One property we can compute is the variance. The variance tells us how consistent are the gradients obtained for each weight across examples when computed with one learning rule compared to the other. We might expect a good learning rule to be more consistent, and therefore have lower variance in its gradients (left column in the bullseye image).

However, it would be unfair to compare the variance of small gradients (like those computed with error backpropagation) with the variance of large gradients (like those computed with Hebbian learning). So, we will estimate variance in the gradients using a scale-invariant measure: the signal-to-noise ratio (SNR). Note that high SNR corresponds to low variance, and vice versa.

Bias#

Another property we can compute is how biased gradients computed with a specific learning rule are with respect to ideal gradients. Now, since the ideal gradients for learning a task are generally unknown, we need to estimate them. We can do so using error backpropagation, as it is the best algorithm we know for learning a task along the gradient of its error. A good learning rule would then be expected to have low bias in its gradients with respect to error backpropagation gradients.

As with the variance, our bias estimate should be scale-invariant, so we will estimate it using the Cosine similarity. Note that high Cosine similarity with error backpropagation gradients corresponds to low bias, and vice versa.

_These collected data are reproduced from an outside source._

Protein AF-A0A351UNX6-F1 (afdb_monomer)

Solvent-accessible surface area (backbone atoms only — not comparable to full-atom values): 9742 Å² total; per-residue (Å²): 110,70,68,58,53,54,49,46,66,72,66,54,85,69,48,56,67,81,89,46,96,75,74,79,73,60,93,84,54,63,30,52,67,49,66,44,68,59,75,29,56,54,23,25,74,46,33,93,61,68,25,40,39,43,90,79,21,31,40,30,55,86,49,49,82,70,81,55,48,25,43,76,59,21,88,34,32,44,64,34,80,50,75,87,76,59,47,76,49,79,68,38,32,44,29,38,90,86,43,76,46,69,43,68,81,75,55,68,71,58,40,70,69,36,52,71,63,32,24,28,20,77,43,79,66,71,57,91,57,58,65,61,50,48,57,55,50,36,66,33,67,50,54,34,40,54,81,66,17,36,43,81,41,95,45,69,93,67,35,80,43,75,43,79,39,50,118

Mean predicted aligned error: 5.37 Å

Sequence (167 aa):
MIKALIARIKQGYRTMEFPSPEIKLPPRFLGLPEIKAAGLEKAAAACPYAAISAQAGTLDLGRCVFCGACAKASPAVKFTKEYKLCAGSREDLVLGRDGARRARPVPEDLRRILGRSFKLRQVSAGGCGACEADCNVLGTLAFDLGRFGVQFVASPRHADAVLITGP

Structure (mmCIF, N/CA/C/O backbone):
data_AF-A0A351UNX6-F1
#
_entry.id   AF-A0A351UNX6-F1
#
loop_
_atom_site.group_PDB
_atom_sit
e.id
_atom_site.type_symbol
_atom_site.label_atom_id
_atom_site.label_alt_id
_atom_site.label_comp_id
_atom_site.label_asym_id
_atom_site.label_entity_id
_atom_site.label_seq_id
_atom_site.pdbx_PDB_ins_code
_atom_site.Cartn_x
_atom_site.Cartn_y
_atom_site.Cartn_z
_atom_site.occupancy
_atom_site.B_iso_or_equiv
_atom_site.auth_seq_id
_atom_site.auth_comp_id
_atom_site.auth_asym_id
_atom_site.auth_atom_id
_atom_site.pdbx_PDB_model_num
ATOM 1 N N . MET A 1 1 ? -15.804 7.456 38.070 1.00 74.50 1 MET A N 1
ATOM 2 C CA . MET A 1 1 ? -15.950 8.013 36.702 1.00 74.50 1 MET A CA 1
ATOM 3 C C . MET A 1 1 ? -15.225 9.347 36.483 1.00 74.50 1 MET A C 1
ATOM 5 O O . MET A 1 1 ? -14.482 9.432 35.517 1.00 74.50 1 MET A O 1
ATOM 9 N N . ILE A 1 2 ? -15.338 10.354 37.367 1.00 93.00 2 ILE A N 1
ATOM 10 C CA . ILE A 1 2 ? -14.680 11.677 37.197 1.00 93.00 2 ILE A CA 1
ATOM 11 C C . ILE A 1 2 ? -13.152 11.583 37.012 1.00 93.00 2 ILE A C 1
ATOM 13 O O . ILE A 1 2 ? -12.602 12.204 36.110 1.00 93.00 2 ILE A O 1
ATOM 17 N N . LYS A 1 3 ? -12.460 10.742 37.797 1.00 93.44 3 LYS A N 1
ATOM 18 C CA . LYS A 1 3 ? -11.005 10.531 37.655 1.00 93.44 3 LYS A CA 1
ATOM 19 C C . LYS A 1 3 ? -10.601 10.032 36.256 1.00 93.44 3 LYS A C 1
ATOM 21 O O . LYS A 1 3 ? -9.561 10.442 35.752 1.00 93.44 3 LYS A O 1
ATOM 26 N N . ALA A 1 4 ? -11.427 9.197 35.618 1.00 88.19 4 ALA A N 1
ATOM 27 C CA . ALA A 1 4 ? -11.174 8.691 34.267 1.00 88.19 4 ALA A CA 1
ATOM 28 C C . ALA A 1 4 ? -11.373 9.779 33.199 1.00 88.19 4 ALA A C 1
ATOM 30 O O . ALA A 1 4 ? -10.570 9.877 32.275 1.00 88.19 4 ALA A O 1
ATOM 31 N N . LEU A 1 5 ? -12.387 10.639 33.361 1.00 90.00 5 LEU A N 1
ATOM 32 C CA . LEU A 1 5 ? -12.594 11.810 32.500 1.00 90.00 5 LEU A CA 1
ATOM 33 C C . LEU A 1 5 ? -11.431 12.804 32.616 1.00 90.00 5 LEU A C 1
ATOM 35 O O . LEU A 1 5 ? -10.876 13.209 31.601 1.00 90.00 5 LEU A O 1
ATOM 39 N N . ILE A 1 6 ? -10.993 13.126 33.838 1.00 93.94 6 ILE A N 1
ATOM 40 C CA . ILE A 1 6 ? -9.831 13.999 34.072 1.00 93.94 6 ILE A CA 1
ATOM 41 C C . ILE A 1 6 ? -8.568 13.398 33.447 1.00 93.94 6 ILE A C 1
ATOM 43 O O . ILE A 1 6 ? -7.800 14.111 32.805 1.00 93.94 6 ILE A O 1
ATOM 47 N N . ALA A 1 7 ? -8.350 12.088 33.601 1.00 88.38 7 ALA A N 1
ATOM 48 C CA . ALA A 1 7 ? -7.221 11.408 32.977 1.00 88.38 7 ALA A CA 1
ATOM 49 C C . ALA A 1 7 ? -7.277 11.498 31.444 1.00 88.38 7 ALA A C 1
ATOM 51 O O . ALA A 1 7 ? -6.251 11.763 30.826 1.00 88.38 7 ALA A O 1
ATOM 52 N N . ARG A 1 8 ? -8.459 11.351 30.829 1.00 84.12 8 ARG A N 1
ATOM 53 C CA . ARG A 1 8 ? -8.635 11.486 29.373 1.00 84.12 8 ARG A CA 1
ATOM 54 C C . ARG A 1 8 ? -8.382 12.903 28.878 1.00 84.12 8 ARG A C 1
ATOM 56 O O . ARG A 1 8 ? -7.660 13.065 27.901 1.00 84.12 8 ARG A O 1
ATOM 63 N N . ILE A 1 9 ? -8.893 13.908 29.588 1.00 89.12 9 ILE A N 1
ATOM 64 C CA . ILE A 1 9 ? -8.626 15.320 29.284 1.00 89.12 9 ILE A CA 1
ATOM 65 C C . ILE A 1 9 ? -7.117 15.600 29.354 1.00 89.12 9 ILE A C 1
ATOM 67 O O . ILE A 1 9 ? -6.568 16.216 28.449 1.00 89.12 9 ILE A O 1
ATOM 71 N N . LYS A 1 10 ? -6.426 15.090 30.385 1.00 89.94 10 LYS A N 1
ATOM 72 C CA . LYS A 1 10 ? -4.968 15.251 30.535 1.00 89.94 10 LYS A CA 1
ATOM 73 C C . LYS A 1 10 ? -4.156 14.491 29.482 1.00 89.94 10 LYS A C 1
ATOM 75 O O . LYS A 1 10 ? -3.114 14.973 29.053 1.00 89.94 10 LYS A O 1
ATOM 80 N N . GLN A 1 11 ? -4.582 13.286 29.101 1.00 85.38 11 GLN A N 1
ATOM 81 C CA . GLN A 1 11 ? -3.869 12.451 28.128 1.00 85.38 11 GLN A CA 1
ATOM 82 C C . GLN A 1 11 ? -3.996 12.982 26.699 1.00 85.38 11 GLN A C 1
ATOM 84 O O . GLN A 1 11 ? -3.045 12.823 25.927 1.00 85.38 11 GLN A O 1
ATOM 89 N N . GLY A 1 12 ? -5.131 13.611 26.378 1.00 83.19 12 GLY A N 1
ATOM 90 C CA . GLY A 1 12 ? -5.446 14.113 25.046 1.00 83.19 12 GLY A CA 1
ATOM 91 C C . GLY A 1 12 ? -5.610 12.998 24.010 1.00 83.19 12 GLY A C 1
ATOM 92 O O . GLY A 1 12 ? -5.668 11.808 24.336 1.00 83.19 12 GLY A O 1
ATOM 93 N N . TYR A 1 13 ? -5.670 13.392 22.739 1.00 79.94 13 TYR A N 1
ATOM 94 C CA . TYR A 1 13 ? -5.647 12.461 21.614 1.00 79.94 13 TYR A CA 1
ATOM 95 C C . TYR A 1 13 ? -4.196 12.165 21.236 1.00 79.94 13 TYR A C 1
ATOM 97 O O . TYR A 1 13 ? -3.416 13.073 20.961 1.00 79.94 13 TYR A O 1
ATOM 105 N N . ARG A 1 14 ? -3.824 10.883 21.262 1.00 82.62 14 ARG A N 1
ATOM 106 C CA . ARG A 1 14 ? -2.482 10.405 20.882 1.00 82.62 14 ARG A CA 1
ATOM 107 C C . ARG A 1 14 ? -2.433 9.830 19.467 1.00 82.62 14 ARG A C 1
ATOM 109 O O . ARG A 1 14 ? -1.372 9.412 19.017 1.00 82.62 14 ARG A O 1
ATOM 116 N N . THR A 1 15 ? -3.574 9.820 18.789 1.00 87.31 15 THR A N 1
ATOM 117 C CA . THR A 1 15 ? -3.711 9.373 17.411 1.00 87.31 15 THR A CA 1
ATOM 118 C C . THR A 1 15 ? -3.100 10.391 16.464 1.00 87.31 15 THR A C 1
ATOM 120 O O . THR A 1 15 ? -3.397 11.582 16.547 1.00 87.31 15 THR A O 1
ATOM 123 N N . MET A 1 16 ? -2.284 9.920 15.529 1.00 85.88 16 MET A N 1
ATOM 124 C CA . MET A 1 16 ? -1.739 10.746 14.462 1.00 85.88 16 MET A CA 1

Bias and variance schematic

Hide code cell source
#@markdown Bias and variance schematic

url = "https://github.com/neuromatch/NeuroAI_Course/blob/main/projects/project-notebooks/static/BiasVariance.png?raw=true"

display(Image(url = url))

The bullseye image illustrates the differences and interplay between bias and variance in a variable. In the left column, the variable being measured shows low variance, as the green dots are densely concentrated. In the right column, the dots are more dispersed, reflecting a higher variance.

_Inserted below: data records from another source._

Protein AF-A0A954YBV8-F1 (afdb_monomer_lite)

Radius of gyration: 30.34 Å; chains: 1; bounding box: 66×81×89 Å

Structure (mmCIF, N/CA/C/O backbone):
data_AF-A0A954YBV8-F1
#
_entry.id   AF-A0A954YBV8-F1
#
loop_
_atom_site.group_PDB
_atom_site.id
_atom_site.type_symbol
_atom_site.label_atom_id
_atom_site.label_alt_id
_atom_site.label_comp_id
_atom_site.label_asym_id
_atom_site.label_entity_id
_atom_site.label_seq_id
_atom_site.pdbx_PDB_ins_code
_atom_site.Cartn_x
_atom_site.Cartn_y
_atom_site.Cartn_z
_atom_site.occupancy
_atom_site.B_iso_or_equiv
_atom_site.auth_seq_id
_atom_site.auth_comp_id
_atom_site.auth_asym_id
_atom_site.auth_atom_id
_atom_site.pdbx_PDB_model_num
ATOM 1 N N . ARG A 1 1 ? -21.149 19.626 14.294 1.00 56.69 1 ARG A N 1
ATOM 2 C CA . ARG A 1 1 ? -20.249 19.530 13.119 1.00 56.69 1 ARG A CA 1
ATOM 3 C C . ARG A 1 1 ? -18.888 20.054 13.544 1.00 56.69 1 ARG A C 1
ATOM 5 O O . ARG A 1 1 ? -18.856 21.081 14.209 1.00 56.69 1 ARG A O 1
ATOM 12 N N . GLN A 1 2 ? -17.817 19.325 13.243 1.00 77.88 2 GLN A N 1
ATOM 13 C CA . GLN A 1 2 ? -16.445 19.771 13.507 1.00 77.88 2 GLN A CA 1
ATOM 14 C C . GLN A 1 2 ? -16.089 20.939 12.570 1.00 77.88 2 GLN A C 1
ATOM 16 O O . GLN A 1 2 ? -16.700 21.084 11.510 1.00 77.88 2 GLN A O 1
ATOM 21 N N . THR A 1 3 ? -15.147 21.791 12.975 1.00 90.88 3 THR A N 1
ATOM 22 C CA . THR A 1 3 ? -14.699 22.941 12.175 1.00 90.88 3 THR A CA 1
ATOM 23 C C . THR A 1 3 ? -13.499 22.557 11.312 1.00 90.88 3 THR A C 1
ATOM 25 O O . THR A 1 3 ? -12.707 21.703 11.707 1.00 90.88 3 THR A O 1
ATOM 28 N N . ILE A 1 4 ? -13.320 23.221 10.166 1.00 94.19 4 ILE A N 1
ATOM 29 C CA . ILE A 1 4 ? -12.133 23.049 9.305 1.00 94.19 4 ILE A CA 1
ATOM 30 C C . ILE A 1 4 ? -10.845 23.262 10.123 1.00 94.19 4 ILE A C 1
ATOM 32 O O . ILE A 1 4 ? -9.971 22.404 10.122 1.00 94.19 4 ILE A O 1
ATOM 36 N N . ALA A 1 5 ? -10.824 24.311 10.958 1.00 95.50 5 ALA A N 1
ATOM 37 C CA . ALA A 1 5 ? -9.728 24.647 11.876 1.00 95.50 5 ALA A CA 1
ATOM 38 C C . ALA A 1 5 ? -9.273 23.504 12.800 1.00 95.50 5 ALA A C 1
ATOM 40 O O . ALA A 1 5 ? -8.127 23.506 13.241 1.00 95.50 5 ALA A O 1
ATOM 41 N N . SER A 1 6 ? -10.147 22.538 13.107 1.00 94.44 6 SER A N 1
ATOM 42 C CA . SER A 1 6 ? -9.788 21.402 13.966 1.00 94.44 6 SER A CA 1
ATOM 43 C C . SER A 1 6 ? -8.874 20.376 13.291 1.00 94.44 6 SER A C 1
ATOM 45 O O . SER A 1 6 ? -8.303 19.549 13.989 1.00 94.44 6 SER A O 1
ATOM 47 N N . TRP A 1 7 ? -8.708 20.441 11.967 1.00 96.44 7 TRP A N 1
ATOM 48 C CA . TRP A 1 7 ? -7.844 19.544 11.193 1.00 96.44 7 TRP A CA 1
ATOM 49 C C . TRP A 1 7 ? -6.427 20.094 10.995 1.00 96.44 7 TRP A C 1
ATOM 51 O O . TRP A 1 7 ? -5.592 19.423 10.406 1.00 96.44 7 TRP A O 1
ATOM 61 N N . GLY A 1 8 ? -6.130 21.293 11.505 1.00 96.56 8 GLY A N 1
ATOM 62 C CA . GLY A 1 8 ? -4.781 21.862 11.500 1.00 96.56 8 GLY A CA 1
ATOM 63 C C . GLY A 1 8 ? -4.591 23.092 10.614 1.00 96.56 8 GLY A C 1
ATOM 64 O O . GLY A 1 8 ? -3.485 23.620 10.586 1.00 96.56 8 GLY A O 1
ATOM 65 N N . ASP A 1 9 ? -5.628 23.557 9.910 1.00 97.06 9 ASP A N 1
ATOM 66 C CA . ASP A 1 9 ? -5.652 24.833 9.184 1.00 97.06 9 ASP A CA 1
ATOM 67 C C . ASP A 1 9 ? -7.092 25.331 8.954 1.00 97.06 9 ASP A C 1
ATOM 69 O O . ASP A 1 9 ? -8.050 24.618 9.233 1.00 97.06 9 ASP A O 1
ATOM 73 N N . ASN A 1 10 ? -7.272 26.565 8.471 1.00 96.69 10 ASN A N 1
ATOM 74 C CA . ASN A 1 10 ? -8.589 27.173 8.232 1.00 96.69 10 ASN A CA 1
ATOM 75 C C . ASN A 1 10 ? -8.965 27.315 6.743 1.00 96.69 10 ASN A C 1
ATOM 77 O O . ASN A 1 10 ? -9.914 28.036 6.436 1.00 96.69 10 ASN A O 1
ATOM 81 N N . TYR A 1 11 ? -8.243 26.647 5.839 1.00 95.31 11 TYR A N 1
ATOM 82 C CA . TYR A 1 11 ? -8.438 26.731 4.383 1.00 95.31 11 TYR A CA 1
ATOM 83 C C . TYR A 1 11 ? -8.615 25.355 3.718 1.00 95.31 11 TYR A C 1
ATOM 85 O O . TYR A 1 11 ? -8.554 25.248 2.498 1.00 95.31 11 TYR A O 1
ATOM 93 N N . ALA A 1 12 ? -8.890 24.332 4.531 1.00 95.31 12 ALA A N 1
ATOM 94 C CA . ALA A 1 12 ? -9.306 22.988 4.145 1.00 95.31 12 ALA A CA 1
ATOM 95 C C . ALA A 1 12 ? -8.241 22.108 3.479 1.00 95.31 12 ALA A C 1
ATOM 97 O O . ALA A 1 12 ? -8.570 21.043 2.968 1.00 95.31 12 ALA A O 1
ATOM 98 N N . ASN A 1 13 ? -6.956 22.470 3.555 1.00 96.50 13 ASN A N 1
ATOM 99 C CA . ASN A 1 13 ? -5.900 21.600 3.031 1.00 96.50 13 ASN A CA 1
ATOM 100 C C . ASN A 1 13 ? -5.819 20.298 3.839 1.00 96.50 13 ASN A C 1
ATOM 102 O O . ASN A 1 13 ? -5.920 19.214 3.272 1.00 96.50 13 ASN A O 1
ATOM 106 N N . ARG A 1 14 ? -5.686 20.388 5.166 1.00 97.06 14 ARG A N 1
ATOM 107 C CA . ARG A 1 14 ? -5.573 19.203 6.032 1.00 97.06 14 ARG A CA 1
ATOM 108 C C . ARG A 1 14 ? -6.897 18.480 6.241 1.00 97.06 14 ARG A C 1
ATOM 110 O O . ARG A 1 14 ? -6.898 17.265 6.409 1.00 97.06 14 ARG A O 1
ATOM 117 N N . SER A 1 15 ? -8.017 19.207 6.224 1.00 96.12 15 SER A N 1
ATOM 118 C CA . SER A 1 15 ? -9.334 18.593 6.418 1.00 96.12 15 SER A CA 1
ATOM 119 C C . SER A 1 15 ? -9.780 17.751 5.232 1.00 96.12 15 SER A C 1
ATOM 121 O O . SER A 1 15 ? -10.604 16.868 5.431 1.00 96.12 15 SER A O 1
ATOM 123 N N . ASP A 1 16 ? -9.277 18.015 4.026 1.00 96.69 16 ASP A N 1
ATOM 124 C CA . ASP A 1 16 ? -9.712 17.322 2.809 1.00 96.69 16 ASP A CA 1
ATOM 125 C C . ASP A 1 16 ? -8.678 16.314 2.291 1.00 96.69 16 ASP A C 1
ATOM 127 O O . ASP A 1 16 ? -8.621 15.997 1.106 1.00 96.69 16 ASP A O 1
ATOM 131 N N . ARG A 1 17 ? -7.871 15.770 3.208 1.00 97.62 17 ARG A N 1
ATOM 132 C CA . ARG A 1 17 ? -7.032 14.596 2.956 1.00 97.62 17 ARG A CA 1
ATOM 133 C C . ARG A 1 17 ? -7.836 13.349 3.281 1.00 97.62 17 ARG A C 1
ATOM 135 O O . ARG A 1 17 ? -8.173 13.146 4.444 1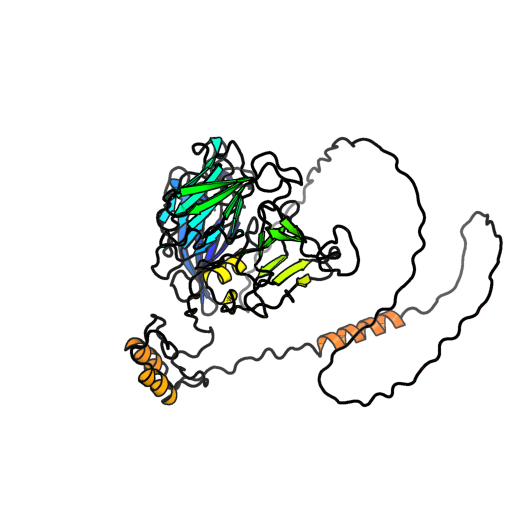.00 97.62 17 ARG A O 1
ATOM 142 N N . TYR A 1 18 ? -8.159 12.562 2.263 1.00 97.31 18 TYR A N 1
ATOM 143 C CA . TYR A 1 18 ? -8.975 11.358 2.377 1.00 97.31 18 TYR A CA 1
ATOM 144 C C . TYR A 1 18 ? -8.227 10.175 1.788 1.00 97.31 18 TYR A C 1
ATOM 146 O O . TYR A 1 18 ? -7.626 10.308 0.722 1.00 97.31 18 TYR A O 1
ATOM 154 N N . MET A 1 19 ? -8.324 9.028 2.449 1.00 97.44 19 MET A N 1
ATOM 155 C CA . MET A 1 19 ? -7.911 7.748 1.888 1.00 97.44 19 MET A CA 1
ATOM 156 C C . MET A 1 19 ? -9.002 6.705 2.118 1.00 97.44 19 MET A C 1
ATOM 158 O O . MET A 1 19 ? -9.923 6.917 2.915 1.00 97.44 19 MET A O 1
ATOM 162 N N . ALA A 1 20 ? -8.943 5.617 1.361 1.00 98.00 20 ALA A N 1
ATOM 163 C CA . ALA A 1 20 ? -9.868 4.504 1.464 1.00 98.00 20 ALA A CA 1
ATOM 164 C C . ALA A 1 20 ? -9.124 3.188 1.229 1.00 98.00 20 ALA A C 1
ATOM 166 O O . ALA A 1 20 ? -8.155 3.164 0.476 1.00 98.00 20 ALA A O 1
ATOM 167 N N . ALA A 1 21 ? -9.596 2.119 1.855 1.00 98.50 21 ALA A N 1
ATOM 168 C CA . ALA A 1 21 ? -9.058 0.779 1.692 1.00 98.50 21 ALA A CA 1
ATOM 169 C C . ALA A 1 21 ? -10.173 -0.265 1.779 1.00 98.50 21 ALA A C 1
ATOM 171 O O . ALA A 1 21 ? -11.265 0.008 2.294 1.00 98.50 21 ALA A O 1
ATOM 172 N N . VAL A 1 22 ? -9.859 -1.460 1.295 1.00 98.75 22 VAL A N 1
ATOM 173 C CA . VAL A 1 22 ? -10.538 -2.702 1.668 1.00 98.75 22 VAL A CA 1
ATOM 174 C C . VAL A 1 22 ? -9.623 -3.415 2.664 1.00 98.75 22 VAL A C 1
ATOM 176 O O . VAL A 1 22 ? -8.416 -3.334 2.472 1.00 98.75 22 VAL A O 1
ATOM 179 N N . ALA A 1 23 ? -10.200 -3.992 3.719 1.00 98.75 23 ALA A N 1
ATOM 180 C CA . ALA A 1 23 ? -9.486 -4.758 4.746 1.00 98.75 23 ALA A CA 1
ATOM 181 C C . ALA A 1 23 ? -10.358 -5.915 5.254 1.00 98.75 23 ALA A C 1
ATOM 183 O O . ALA A 1 23 ? -11.530 -5.687 5.580 1.00 98.75 23 ALA A O 1
ATOM 184 N N . TYR A 1 24 ? -9.824 -7.125 5.385 1.00 98.00 24 TYR A N 1
ATOM 185 C CA . TYR A 1 24 ? -10.455 -8.269 6.052 1.00 98.00 24 TYR A CA 1
ATOM 186 C C . TYR A 1 24 ? -10.269 -8.168 7.572 1.00 98.00 24 TYR A C 1
ATOM 188 O O . TYR A 1 24 ? -9.615 -8.975 8.219 1.00 98.00 24 TYR A O 1
ATOM 196 N N . LEU A 1 25 ? -10.944 -7.191 8.185 1.00 98.19 25 LEU A N 1
ATOM 197 C CA . LEU A 1 25 ? -10.874 -6.915 9.633 1.00 98.19 25 LEU A CA 1
ATOM 198 C C . LEU A 1 25 ? -11.466 -8.028 10.524 1.00 98.19 25 LEU A C 1
ATOM 200 O O . LEU A 1 25 ? -11.457 -7.920 11.753 1.00 98.19 25 LEU A O 1
ATOM 204 N N . ASP A 1 26 ? -12.132 -9.016 9.925 1.00 93.19 26 ASP A N 1
ATOM 205 C CA . ASP A 1 26 ? -12.590 -10.247 10.579 1.00 93.19 26 ASP A CA 1
ATOM 206 C C . ASP A 1 26 ? -11.912 -11.512 10.022 1.00 93.19 26 ASP A C 1
ATOM 208 O O . ASP A 1 26 ? -12.340 -12.611 10.364 1.00 93.19 26 ASP A O 1
ATOM 212 N N . GLY A 1 27 ? -10.889 -11.341 9.174 1.00 90.50 27 GLY A N 1
ATOM 213 C CA . GLY A 1 27 ? -10.080 -12.396 8.561 1.00 90.50 27 GLY A CA 1
ATOM 214 C C . GLY A 1 27 ? -10.771 -13.178 7.453 1.00 90.50 27 GLY A C 1
ATOM 215 O O . GLY A 1 27 ? -10.175 -14.061 6.848 1.00 90.50 27 GLY A O 1
ATOM 216 N N . VAL A 1 28 ? -12.047 -12.883 7.174 1.00 86.25 28 VAL A N 1
ATOM 217 C CA . VAL A 1 28 ? -12.867 -13.716 6.281 1.00 86.25 28 VAL A CA 1
ATOM 218 C C . VAL A 1 28 ? -13.617 -12.892 5.245 1.00 86.25 28 VAL A C 1
ATOM 220 O O . VAL A 1 28 ? -13.758 -13.309 4.095 1.00 86.25 28 VAL A O 1
ATOM 223 N N . ARG A 1 29 ? -14.120 -11.709 5.609 1.00 90.25 29 ARG A N 1
ATOM 224 C CA . ARG A 1 29 ? -14.925 -10.859 4.727 1.00 90.25 29 ARG A CA 1
ATOM 225 C C . ARG A 1 29 ? -14.404 -9.423 4.687 1.00 90.25 29 ARG A C 1
ATOM 227 O O . ARG A 1 29 ? -14.055 -8.863 5.722 1.00 90.25 29 ARG A O 1
ATOM 234 N N . PRO A 1 30 ? -14.479 -8.768 3.515 1.00 96.38 30 PRO A N 1
ATOM 235 C CA . PRO A 1 30 ? -13.970 -7.416 3.363 1.00 96.38 30 PRO A CA 1
ATOM 236 C C . PRO A 1 30 ? -14.841 -6.391 4.101 1.00 96.38 30 PRO A C 1
ATOM 238 O O . PRO A 1 30 ? -16.071 -6.361 3.964 1.00 96.38 30 PRO A O 1
ATOM 241 N N . SER A 1 31 ? -14.176 -5.483 4.804 1.00 98.75 31 SER A N 1
ATOM 242 C CA . SER A 1 31 ? -14.699 -4.223 5.321 1.00 98.75 31 SER A CA 1
ATOM 243 C C . SER A 1 31 ? -14.152 -3.045 4.503 1.00 98.75 31 SER A C 1
ATOM 245 O O . SER A 1 31 ? -13.118 -3.125 3.846 1.00 98.75 31 SER A O 1
ATOM 247 N N . ILE A 1 32 ? -14.858 -1.917 4.543 1.00 98.75 32 ILE A N 1
ATOM 248 C CA . ILE A 1 32 ? -14.423 -0.635 3.979 1.00 98.75 32 ILE A CA 1
ATOM 249 C C . ILE A 1 32 ? -13.744 0.160 5.090 1.00 98.75 32 ILE A C 1
ATOM 251 O O . ILE A 1 32 ? -14.366 0.399 6.127 1.00 98.75 32 ILE A O 1
ATOM 255 N N . VAL A 1 33 ? -12.535 0.661 4.853 1.00 98.81 33 VAL A N 1
ATOM 256 C CA . VAL A 1 33 ? -11.869 1.611 5.753 1.00 98.81 33 VAL A CA 1
ATOM 257 C C . VAL A 1 33 ? -11.782 2.969 5.076 1.00 98.81 33 VAL A C 1
ATOM 259 O O . VAL A 1 33 ? -11.228 3.094 3.991 1.00 98.81 33 VAL A O 1
ATOM 262 N N . TRP A 1 34 ? -12.330 4.005 5.709 1.00 98.06 34 TRP A N 1
ATOM 263 C CA . TRP A 1 34 ? -12.190 5.395 5.269 1.00 98.06 34 TRP A CA 1
ATOM 264 C C . TRP A 1 34 ? -11.373 6.192 6.265 1.00 98.06 34 TRP A C 1
ATOM 266 O O . TRP A 1 34 ? -11.639 6.154 7.467 1.00 98.06 34 TRP A O 1
ATOM 276 N N . THR A 1 35 ? -10.452 7.003 5.758 1.00 98.19 35 THR A N 1
ATOM 277 C CA . THR A 1 35 ? -9.607 7.859 6.587 1.00 98.19 35 THR A CA 1
ATOM 278 C C . THR A 1 35 ? -9.803 9.329 6.252 1.00 98.19 35 THR A C 1
ATOM 280 O O . THR A 1 35 ? -10.223 9.708 5.151 1.00 98.19 35 THR A O 1
ATOM 283 N N . ARG A 1 36 ? -9.502 10.184 7.230 1.00 97.69 36 ARG A N 1
ATOM 284 C CA . ARG A 1 36 ? -9.495 11.632 7.060 1.00 97.69 36 ARG A CA 1
ATOM 285 C C . ARG A 1 36 ? -8.360 12.265 7.853 1.00 97.69 36 ARG A C 1
ATOM 287 O O . ARG A 1 36 ? -8.233 12.018 9.049 1.00 97.69 36 ARG A O 1
ATOM 294 N N . GLY A 1 37 ? -7.601 13.139 7.197 1.00 97.19 37 GLY A N 1
ATOM 295 C CA . GLY A 1 37 ? -6.452 13.849 7.754 1.00 97.19 37 GLY A CA 1
ATOM 296 C C . GLY A 1 37 ? -5.198 12.977 7.807 1.00 97.19 37 GLY A C 1
ATOM 297 O O . GLY A 1 37 ? -5.229 11.871 8.337 1.00 97.19 37 GLY A O 1
ATOM 298 N N . ILE A 1 38 ? -4.067 13.491 7.322 1.00 96.81 38 ILE A N 1
ATOM 299 C CA . ILE A 1 38 ? -2.752 12.803 7.354 1.00 96.81 38 ILE A CA 1
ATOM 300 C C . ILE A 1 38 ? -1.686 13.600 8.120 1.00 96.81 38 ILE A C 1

Although the examples in each column show the same variance, they show different biases. In examples in the top row, the variable being measured has a low bias with respect to the bullseye, as the dots are centered on the bullseye. In contrast, in the bottom row, the variable being measured has a high bias a variable with low bias with respect to the bullseye, as the dots are off-center with respect to the bullseye.

4.4.1 Estimating gradient variance using SNR#

The following functions measure and plot the SNR of the gradients:

Hide code cell source
#@markdown `compute_gradient_SNR(MLP, dataset)`: Passes a dataset through a model
#@markdown and computes the SNR of the gradients computed by the model for each example.
#@markdown Returns a dictionary containing the gradient SNRs for each layer of a model.

def compute_gradient_SNR(MLP, dataset):
  """
  Computes gradient SNRs for a model given a dataset.

  Arguments:
  - MLP (torch model): Model for which to compute gradient SNRs.
  - dataset (torch dataset): Dataset with which to compute gradient SNRs.

  Returns:
  - SNR_dict (dict): Dictionary compiling gradient SNRs for each parameter
    (i.e., the weights and/or biases of each layer).
  """

  MLP.eval()

  criterion = torch.nn.NLLLoss()

  gradients = {key: list() for key in MLP.list_parameters()}

  # initialize a loader with a batch size of 1
  loader = torch.utils.data.DataLoader(dataset, batch_size=1)

  # collect gradients computed on the dataset of data
  for X, y in loader:
    y_pred = MLP(X, y=y)
    loss = criterion(torch.log(y_pred), y)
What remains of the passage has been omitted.